We’ve taken advantage of the variety of entrepreneurial resources that Kellogg has to offer in building Rora, such as The Garage’s summer accelerator program, Jumpstart. Jumpstart is a 10-week long pre-accelerator incubator where 10 startup teams from across Northwestern come together to advance their startups, backed with support from the university through dedicated programing, funding and mentorship.
Every day during Jumpstart, we had programming led by incredible founders, operators, professors and mentors covering everything from financial modeling and accounting to brand strategy, investor pitching and live testing.
The Garage’s maker space also gave us the ability to test and iterate on physical components like packaging and bottle design before we had the capital to do it professionally. We 3D-printed packaging mockups and designed early labels, which we used alongside our in-house formulation to bring Rora to life at Demo Day, Jumpstart’s pitch competition, of which we were lucky enough to win first place.
Finding insight and inspiration overseas
After Jumpstart, we took advantage of the Levy Inspiration Grant, a program that enables Kellogg students to travel anywhere in the world to pursue their entrepreneurial ideas, whether through conducting ethnographic research, meeting with customers, or consulting industry experts. We chose South Korea for its leadership in skincare innovation and cultural emphasis on wellness across life stages.
We used our time in South Korea to dive deep into the wellness ecosystem, with three specific goals in mind: understand what it takes to manufacture Over-the-Counter (OTC) skincare products, explore how packaging design influences consumer behavior and study how brands break through in saturated markets using science-backed storytelling.
We learned that manufacturers often lead the research and development (R&D) process themselves, developing and proposing new formulations to brands rather than the other way around. We also saw how these one-stop shops are increasingly serving global clients, highlighting a shift in how wellness products are being developed and scaled.
We came in focused on product development but left thinking more expansively about the role Rora could play in reshaping vulvar care as a category. Our overseas trek also taught us something fundamental about growing a venture: cast a wide net in the types of meetings and experiences you want. We returned more confident in our vision for Rora and more inspired to bring the same level of care, science and design to vulvar wellness that we saw embedded in Korea’s skincare ecosystem.
Finding support among Zell Fellows
Neha was also selected as a Zell Fellow, a competitive, year-long venture accelerator for student founders.

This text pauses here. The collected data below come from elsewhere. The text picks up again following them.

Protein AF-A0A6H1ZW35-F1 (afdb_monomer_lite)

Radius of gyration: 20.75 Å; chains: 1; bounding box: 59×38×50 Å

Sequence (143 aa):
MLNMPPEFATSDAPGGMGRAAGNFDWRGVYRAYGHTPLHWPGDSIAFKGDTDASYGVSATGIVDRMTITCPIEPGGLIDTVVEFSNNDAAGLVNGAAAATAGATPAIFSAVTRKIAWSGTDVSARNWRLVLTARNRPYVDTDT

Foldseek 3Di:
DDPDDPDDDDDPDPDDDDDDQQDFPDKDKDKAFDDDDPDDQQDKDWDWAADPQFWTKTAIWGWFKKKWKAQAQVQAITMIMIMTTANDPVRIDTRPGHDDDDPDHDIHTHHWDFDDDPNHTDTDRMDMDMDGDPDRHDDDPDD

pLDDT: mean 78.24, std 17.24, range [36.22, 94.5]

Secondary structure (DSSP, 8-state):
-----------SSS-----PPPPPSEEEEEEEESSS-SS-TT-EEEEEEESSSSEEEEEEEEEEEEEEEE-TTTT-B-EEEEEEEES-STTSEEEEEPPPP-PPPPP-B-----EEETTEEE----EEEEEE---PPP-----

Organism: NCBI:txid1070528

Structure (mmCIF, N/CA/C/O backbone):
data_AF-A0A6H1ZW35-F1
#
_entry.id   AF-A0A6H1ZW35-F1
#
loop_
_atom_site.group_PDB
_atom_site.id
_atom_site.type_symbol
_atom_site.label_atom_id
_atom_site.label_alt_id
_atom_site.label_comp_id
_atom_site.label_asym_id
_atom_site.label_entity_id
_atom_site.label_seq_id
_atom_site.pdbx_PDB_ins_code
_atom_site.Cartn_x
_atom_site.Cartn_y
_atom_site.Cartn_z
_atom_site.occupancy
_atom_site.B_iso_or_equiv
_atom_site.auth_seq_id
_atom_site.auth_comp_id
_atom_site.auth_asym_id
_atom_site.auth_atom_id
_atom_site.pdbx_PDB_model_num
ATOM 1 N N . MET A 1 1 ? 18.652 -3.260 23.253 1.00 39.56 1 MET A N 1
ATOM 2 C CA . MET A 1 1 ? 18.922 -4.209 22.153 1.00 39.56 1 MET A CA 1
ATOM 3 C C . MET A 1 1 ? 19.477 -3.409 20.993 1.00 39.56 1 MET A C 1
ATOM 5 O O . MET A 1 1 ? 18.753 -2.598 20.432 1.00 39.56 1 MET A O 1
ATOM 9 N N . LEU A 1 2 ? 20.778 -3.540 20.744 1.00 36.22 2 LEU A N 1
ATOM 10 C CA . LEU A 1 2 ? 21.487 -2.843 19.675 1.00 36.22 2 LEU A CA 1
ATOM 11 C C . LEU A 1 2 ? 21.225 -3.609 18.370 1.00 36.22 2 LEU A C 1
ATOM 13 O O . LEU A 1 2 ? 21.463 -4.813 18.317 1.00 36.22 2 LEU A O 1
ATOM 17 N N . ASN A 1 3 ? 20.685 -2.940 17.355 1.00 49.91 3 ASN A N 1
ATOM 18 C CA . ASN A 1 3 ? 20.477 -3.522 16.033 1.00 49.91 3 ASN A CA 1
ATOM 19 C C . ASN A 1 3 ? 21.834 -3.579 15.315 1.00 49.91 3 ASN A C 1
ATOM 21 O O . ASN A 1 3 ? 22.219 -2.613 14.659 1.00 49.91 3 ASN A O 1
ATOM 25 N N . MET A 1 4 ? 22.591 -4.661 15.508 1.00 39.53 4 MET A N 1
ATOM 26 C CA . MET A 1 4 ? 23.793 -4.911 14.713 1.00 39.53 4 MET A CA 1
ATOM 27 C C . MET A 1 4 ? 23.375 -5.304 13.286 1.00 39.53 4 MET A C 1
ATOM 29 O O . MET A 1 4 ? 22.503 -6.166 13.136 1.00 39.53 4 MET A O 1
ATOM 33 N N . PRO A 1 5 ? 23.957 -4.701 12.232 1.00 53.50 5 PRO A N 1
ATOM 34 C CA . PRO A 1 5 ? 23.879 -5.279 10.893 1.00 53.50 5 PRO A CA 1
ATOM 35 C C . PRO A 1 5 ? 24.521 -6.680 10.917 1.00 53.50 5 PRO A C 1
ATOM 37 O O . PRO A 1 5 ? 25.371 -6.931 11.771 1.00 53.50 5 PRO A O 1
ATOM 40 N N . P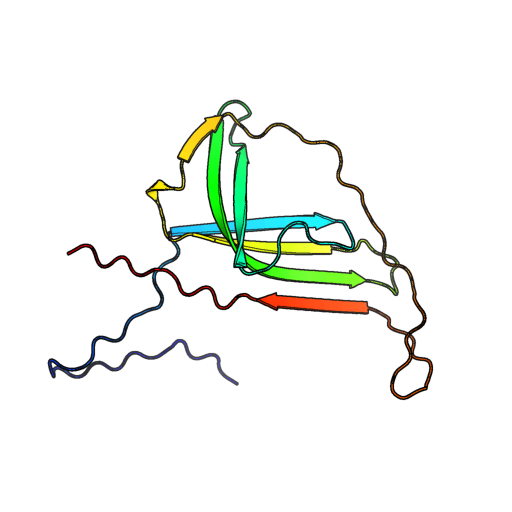RO A 1 6 ? 24.129 -7.614 10.032 1.00 50.75 6 PRO A N 1
ATOM 41 C CA . PRO A 1 6 ? 24.744 -8.936 10.005 1.00 50.75 6 PRO A CA 1
ATOM 42 C C . PRO A 1 6 ? 26.245 -8.797 9.712 1.00 50.75 6 PRO A C 1
ATOM 44 O O . PRO A 1 6 ? 26.638 -8.411 8.612 1.00 50.75 6 PRO A O 1
ATOM 47 N N . GLU A 1 7 ? 27.073 -9.073 10.718 1.00 46.69 7 GLU A N 1
ATOM 48 C CA . GLU A 1 7 ? 28.527 -9.114 10.594 1.00 46.69 7 GLU A CA 1
ATOM 49 C C . GLU A 1 7 ? 28.909 -10.334 9.746 1.00 46.69 7 GLU A C 1
ATOM 51 O O . GLU A 1 7 ? 28.655 -11.479 10.125 1.00 46.69 7 GLU A O 1
ATOM 56 N N . PHE A 1 8 ? 29.509 -10.097 8.579 1.00 48.44 8 PHE A N 1
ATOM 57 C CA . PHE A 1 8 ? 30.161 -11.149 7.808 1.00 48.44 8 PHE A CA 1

The program has been instrumental in helping us pressure-test our business model and think critically about how to launch a consumer health brand in a space where education, trust and stigma all intersect.
As part of the program, each fellow is paired with a personal advisory board of seasoned entrepreneurs, operators and investors who offer individualized mentorship throughout the year. Even more, Zell surrounded us with a community of bold, mission-driven founders who understand the rollercoaster of entrepreneurship and make you braver just by standing beside them.
We’ve also had the chance to connect with the Sam Zell EGI team, adding a deeper sense of legacy and support behind what we’re building. It provided strategic support and funding for Rora, while also creating space for Neha to reflect on her leadership style, personal growth and what it really takes to build something from the ground up. It is that rare mix of practical advice, personal mentorship and true camaraderie – and it has made all the difference.